Srry my english isnt perfect  :Very Happy: 

----------

## amne

i'm using noflushd (in portage) with reiserfs. the docs say, that it doesn't perform too well with journalling filesystems, from my experience it works quite well.

----------

## h.u.n.t.e.r

I have a thinkpad R40 and I believe I also have a hitachi hd.

I'm experiencing the same problem: whenever my laptop is idle; the h d 'clicks' ; sometimes a 'hard click'.

It doesn't happens in windows xp.

I'm using ext3.

hulk2nd, did you allready found a solution?

----------

## kgraehl

I think I solved my laptop hard-drive always-spinning-up issue. A couple of tips:

Make sure your metalog is using buffering, because if not you will be writing to your drive every time something gets logged? (/etc/conf.d/metalog tells us to add the -a tag)

I'm not sure about this, but perhaps our cron daemon is being hit up to search some file somewhere and that spins up our disk. I turned my vixie-cron off and now my drive stays asleep.

Thirdly, things like browsing the web want to store cache on the disk? If only we could keep everything buffered!

I'm trying to get a program called noflushd that supposedly does just that, keep everything buffered. Note: the ebuild (ver 2.6.3) doesn't work with 2.6 kernels, you'll need to get it through cvs at sourceforge and get the noflushd 2.7. Hmm, perhaps I'll learn how to make an ebuild...

Does my vixie-cron really need to access the drive every so-and-so seconds or can it buffer its lovely jobs? Is there a better cron daemon in this regard?

Can somebody give me a few tips on how I can look around in my /proc or someplace for information on what's accessing my harddrive?

----------

## TopherC

I don't have any advice that hasn't been suggested above, but just wanted co comiserate some.  My Dell Inspiron 8200 laptop also begins clicking every few minutes (it's not so bad), and I'm thinking that this is an uncommon hard drive problem.  The drive has been working fine for the last nearly 2 years, so I don't feel the need to replace it.  But that sound is annoying.  It's a "tick-a-tick-a-tick-a" sound at about 5 Hz.  FWIW, I don't notice the sound in Linux nearly as much as Win XP.  But to get rid of that completely I think you'll just need a new HD.

----------

## xmit

I don't think that this is a hardware problem. Use 'procinfo -n1' (emerge procinfo) and you will see, that the ide irq increments with each click noise. A few seconds later the heads return to its parking position which makes another noise.

It must be some of the services started with the 'default' runlevel that, e.g. syslogd, samba, xdm, ntpd, etc.
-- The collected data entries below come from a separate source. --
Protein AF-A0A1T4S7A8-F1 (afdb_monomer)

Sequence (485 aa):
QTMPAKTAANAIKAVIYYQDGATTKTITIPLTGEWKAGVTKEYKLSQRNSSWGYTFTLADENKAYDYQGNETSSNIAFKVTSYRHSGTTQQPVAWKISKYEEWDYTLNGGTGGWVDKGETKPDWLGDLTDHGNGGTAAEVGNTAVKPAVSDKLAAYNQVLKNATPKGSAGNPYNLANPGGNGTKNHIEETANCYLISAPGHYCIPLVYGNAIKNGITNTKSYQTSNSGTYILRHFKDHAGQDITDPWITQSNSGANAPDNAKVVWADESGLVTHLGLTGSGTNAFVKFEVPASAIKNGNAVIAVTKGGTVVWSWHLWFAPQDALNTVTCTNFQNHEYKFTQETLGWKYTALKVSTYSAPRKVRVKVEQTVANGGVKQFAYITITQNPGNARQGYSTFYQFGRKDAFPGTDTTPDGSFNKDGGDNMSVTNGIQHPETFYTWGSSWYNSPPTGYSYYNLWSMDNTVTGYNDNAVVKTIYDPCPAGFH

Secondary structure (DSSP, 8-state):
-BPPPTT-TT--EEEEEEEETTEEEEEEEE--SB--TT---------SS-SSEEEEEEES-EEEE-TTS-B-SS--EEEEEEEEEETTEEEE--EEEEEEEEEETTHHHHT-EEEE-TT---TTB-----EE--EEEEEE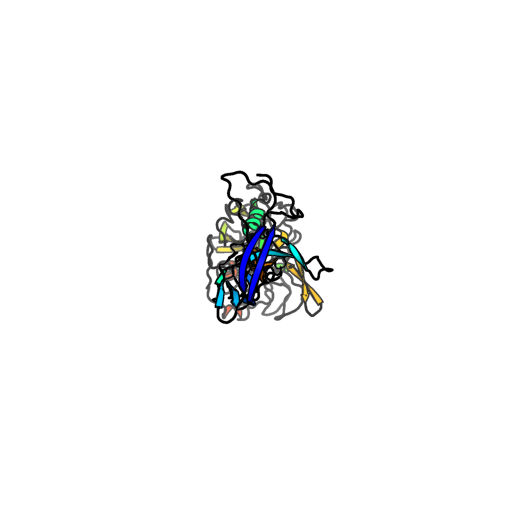EE--B---EEE-HHHHHHHHHHSPPB--SSS-EETT-TTTTT-TT---B--SEEEE-S-EEEEEESB-TT-EETTEE-GGGTB-S--STT--SB-B-TTS-B--SSBTTTTTTTTT---EEEEEEESSTTSSEEEEEE--GGG-EEEEEE-TTT--SEEEEEEEEETTEEEEEEEEEE--GGGG-EEEEE-TTS-EEEEESS-TT-EEEEEEEES-SS-EEEEEEEEESS-BTTB--EEEEEEEE---EEEEEE--B--TT--PPBPSSS--SEE--BS--TT---HHHHHH-TTBPPPSSHHHHSPTTTS---S-SSBTT----S---PPP-B-TT--PBTT--

Solvent-accessible surface area (backbone atoms only — not comparable to full-atom values): 26026 Å² total; per-residue (Å²): 92,81,51,46,54,76,84,41,97,79,38,52,61,52,73,49,79,48,68,62,83,94,42,82,46,76,49,77,43,66,47,65,60,76,51,58,88,96,66,90,83,90,84,85,90,78,77,62,66,61,90,51,48,74,48,69,46,74,42,60,41,62,38,38,25,41,29,74,33,49,76,68,61,91,46,67,46,32,33,40,26,18,25,34,33,50,92,91,48,73,44,56,34,35,32,30,60,67,34,31,25,39,61,39,57,74,37,77,89,55,75,32,43,79,40,83,48,48,74,55,78,60,86,57,49,48,64,60,63,51,63,48,64,44,20,90,61,67,46,81,31,47,65,46,44,50,58,43,66,44,73,44,46,68,55,56,26,46,50,27,37,68,31,75,63,37,52,34,93,91,54,37,22,18,70,28,10,67,91,62,74,13,42,75,95,50,49,39,38,34,40,16,23,46,80,43,40,44,17,32,17,35,25,42,66,48,47,47,19,28,21,33,45,82,60,35,82,26,59,61,16,48,41,50,89,67,79,57,77,45,44,70,34,60,38,61,39,38,84,63,42,62,63,74,42,50,35,38,37,51,14,66,86,34,76,51,40,61,78,47,52,47,68,40,27,15,62,47,58,61,48,70,38,80,65,33,73,46,75,53,65,99,60,22,28,44,32,33,30,27,42,52,91,43,42,46,62,24,40,35,32,41,32,34,15,40,96,84,43,29,53,43,64,36,30,39,26,24,42,60,76,65,42,69,37,72,43,80,47,68,48,99,84,71,50,79,44,77,41,52,64,41,63,71,48,48,22,75,78,36,36,34,36,30,83,48,88,61,64,49,38,37,39,37,33,40,30,41,75,64,56,52,66,82,44,56,53,68,50,63,35,38,44,35,34,36,50,48,69,42,86,40,62,41,38,45,44,69,56,91,56,43,34,48,59,37,75,62,57,93,61,36,77,36,58,47,75,41,82,71,58,46,42,67,51,38,70,29,52,50,38,46,34,50,40,46,37,58,46,91,44,65,17,54,71,35,63,49,92,81,16,53,44,50,50,20,38,40,22,45,79,41,86,65,84,81,94,76,90,71,86,76,37,48,11,39,28,24,44,40,37,63,98,55,117

Organism: NCBI:txid28136

Foldseek 3Di:
DAADDQPDPPFDWDWDWDDDDPDIDIDIHRDHGDDDPPDDDDDDDDDLFDPKAWDWDKPPQEWEAALQWHTDPVRFKIWIATWIDDDPDIGFFKKFFFWKWWWDQPPPVRNIDTHTPTRDDDPQWDDWDGIDRHDRGIDIIGTTGHRQKDFCQVVQFVQQLPPDAAAAPVGAFEQQCVVVSRHLVAGAFFAQEGERRYWYKHKYAQFQGGQDHRRDGDVLQAADPDDDLQADHFHAWLVRDGFPDRHLCPTPNRPRPFDWKFWAFWLFPQQWAPWTWDDHDRSIITMTGGDSVGQHFTKTKMFTHHPLFTGAIHIYGYGHPQQQPWDWDADPVRDIDTDGPHDAGKGWPTWMWGPDDAKIKMWIKMWGPDARSNHIDIDIRIYIYGIDTDGDTFGWDDDPLAQATEDRDCRTPGHHAAAEPEQPDDSNCRRRNSRYDYDDDDQQPPTPPSHPPHQPSQANPGPDDDDDPDDRHGHSRHNDDPPHD

Radius of gyration: 39.29 Å; Cα contacts (8 Å, |Δi|>4): 1199; chains: 1; bounding box: 102×43×109 Å

pLDDT: mean 93.63, std 7.42, range [60.34, 98.88]

Structure (mmCIF, N/CA/C/O backbone):
data_AF-A0A1T4S7A8-F1
#
_entry.id   AF-A0A1T4S7A8-F1
#
loop_
_atom_site.group_PDB
_atom_site.id
_atom_site.type_symbol
_atom_site.label_atom_id
_atom_site.label_alt_id
_atom_site.label_comp_id
_atom_site.label_asym_id
_atom_site.label_entity_id
_atom_site.label_seq_id
_atom_site.pdbx_PDB_ins_code
_atom_site.Cartn_x
_atom_site.Cartn_y
_atom_site.Cartn_z
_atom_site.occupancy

Remove them all (rc-update del samba default), or start into the 'nonetwork' runlevel instead and the irq count does no longer change and the noise is gone when the system is idle.
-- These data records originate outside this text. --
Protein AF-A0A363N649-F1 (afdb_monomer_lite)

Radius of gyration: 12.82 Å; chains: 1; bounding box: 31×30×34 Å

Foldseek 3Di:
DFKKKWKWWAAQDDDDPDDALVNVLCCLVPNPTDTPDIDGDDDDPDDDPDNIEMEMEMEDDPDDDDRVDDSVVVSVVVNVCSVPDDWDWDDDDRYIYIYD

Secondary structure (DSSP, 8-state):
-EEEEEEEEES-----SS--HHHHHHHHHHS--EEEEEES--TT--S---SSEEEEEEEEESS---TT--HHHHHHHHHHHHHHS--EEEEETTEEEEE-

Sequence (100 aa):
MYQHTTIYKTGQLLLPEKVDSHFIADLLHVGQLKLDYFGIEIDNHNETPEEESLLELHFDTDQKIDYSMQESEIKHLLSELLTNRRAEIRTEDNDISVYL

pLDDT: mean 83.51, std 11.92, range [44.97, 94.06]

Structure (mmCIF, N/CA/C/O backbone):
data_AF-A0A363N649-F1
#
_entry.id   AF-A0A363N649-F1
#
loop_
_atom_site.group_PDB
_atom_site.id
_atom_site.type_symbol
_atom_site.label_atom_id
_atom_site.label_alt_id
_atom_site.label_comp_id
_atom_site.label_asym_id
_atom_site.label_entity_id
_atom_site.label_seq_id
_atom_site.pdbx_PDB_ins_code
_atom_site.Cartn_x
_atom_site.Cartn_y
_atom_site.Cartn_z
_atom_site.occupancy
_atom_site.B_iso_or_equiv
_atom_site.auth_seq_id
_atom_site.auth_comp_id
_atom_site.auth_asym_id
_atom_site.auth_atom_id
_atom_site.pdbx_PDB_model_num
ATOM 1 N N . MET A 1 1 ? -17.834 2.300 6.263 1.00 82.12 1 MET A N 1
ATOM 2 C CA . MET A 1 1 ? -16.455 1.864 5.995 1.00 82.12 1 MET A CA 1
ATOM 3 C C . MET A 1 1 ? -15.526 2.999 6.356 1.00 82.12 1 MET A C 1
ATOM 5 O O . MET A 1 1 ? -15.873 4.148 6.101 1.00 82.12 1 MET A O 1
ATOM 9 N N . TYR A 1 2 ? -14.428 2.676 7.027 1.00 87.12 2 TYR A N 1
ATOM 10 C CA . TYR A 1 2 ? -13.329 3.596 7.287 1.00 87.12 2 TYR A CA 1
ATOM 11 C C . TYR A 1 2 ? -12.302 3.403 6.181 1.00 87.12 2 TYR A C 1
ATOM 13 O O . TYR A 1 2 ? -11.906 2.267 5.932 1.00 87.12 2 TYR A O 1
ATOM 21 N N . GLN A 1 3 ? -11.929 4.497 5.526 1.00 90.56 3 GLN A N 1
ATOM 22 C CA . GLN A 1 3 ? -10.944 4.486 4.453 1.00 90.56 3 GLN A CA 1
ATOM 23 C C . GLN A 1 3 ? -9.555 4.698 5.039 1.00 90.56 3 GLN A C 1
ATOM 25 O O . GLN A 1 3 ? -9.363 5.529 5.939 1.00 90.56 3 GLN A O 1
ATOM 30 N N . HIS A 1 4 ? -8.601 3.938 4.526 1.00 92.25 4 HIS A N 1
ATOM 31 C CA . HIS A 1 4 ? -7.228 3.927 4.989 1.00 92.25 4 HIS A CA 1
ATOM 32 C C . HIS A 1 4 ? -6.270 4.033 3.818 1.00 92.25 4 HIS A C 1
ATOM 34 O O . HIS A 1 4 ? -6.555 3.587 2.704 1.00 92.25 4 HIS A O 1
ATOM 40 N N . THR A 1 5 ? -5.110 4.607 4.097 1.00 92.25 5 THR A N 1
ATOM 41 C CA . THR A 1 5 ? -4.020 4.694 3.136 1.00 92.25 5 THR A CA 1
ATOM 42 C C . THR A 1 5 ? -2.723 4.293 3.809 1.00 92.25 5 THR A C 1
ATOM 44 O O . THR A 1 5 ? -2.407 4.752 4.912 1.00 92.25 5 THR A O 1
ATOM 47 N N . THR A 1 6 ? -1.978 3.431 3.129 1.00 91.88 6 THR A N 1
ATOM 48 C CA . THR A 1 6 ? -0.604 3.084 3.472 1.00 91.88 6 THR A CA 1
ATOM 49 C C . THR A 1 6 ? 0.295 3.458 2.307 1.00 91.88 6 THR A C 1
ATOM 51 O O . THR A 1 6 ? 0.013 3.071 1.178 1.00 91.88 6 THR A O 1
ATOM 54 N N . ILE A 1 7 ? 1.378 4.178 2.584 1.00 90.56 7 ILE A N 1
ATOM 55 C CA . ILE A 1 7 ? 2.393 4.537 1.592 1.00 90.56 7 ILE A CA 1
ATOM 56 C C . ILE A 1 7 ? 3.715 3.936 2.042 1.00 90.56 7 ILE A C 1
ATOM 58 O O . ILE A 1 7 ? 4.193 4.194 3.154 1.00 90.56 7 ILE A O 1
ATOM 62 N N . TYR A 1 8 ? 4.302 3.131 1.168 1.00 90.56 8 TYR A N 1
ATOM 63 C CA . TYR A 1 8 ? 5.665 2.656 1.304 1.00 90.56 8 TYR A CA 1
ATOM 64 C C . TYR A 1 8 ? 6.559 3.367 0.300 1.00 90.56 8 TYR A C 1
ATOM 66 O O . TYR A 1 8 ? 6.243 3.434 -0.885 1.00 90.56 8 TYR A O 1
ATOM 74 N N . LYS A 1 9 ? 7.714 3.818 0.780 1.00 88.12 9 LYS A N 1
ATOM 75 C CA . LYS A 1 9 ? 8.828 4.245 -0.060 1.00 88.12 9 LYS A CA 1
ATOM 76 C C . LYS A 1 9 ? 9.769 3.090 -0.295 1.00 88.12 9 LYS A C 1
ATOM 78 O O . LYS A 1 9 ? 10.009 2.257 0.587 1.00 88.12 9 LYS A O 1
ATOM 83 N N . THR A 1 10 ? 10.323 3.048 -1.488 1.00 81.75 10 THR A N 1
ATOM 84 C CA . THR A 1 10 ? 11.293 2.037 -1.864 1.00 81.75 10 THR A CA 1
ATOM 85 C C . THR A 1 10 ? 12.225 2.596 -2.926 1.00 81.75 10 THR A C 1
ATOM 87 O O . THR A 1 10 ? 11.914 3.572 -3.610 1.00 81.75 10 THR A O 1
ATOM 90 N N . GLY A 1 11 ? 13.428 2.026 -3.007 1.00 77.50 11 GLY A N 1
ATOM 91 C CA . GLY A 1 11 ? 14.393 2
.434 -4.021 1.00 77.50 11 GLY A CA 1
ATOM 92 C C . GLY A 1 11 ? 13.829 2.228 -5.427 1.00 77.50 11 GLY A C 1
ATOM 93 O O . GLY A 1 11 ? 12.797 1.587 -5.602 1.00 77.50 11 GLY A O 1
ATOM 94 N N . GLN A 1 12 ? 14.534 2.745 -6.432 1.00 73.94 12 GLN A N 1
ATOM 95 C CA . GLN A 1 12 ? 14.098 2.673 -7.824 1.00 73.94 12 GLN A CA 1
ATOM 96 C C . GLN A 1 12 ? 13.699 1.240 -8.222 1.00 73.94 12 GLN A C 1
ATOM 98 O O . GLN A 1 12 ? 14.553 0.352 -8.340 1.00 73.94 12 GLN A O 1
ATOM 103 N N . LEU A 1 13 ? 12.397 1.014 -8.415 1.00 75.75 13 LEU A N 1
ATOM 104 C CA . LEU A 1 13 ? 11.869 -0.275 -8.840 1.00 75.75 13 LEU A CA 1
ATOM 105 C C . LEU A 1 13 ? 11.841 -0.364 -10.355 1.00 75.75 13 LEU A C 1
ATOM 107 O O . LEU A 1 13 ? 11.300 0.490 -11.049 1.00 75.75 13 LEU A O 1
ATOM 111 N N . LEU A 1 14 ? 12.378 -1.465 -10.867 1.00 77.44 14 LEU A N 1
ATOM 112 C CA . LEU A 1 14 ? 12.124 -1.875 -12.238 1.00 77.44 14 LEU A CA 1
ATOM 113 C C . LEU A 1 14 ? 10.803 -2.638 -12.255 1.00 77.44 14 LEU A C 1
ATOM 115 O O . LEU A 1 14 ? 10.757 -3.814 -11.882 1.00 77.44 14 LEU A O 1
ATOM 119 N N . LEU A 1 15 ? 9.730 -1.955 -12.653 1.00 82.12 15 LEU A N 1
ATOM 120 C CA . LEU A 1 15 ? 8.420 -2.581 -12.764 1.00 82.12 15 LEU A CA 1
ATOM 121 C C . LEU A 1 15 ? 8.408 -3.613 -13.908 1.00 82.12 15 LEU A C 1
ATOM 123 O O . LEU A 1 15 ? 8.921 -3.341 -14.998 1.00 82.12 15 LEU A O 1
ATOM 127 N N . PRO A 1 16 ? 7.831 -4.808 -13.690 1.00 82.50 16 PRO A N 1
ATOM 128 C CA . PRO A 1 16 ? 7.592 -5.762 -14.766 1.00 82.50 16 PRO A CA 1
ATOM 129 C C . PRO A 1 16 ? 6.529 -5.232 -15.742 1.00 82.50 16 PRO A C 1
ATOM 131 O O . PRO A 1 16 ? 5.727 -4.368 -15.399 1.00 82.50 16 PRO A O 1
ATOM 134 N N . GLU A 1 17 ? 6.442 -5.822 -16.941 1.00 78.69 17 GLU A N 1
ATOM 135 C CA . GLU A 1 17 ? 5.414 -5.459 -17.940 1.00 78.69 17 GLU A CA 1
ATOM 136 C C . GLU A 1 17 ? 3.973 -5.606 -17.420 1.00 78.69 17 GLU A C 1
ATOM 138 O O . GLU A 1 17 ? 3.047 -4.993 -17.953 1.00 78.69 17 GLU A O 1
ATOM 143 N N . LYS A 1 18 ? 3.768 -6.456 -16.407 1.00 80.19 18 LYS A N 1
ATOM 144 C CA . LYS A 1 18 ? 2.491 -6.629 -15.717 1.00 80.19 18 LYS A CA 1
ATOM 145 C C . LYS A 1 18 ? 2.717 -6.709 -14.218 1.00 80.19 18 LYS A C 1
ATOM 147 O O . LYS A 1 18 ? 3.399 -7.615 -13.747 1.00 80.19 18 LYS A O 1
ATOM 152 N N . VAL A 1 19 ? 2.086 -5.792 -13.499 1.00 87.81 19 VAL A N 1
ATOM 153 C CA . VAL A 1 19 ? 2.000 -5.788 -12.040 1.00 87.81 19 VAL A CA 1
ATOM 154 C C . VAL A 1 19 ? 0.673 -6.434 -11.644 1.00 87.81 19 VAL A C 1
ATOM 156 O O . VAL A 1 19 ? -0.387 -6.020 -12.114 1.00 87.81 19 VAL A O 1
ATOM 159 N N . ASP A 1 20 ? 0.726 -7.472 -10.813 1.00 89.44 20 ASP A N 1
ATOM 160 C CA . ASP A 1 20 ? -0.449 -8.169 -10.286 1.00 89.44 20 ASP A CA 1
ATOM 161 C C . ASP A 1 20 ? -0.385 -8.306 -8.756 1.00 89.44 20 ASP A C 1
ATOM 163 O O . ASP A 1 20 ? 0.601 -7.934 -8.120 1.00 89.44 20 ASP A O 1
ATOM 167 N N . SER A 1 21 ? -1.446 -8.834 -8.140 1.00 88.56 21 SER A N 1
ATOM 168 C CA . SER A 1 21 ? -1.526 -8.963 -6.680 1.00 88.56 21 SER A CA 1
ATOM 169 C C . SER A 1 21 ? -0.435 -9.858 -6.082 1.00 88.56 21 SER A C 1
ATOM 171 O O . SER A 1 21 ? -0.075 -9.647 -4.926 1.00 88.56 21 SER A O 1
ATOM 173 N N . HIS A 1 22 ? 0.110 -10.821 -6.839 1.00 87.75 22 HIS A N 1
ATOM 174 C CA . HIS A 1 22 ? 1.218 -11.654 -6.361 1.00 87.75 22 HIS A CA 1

I think using the 'noflashcd' package is a quite good hint. Because I have reiserfs and kernel 2.6 here, I didn't have the heart to do so yet.

----------

## jonson

im having the same problem... i just put a new hitachi 40gb drive into my ibook only to have it click all the time!!

i tried that suggestion, 'procinfo -n1' and my ide irc keeps going up, even when i shut down everything  (only kernel stuff running), the only other thing counting up too is the VIA-PMU irq....    everything else is idle....

oh ya i unloaded all the modules before i did that too...

any ideas?

----------

## h.u.n.t.e.r

what happens when you boot without kde?

----------

## jonson

same deal... i shut down all my services in /etc/init.d then kill everything else that's not essential and run procinfo from a console....

VIA-PMU is the power management stuff for my ibook, so i disabling that in the kernel isn't an option  (can't be the prob b/c my old hd used to spin down fine)

i dont really know what else to do, anyone have any ideas?

thx

----------

## drakos7

This has been discussed elsewhere also. I have a sony GRX550. The clicking is really annoying anytime I am not in the server room (when all the fans drown out all noise).

All indications point to the HD heads parking. It is not as noisy when I am in Win2k so something is being done differently.

----------

## xmit

I have a ibm/hitachi IC25N040ATCS05-0, 40GB. I solved this problem with noflushd. Please read the 'elsewhere' thread:https://forums.gentoo.org/viewtopic.php?t=125222&highlight=

----------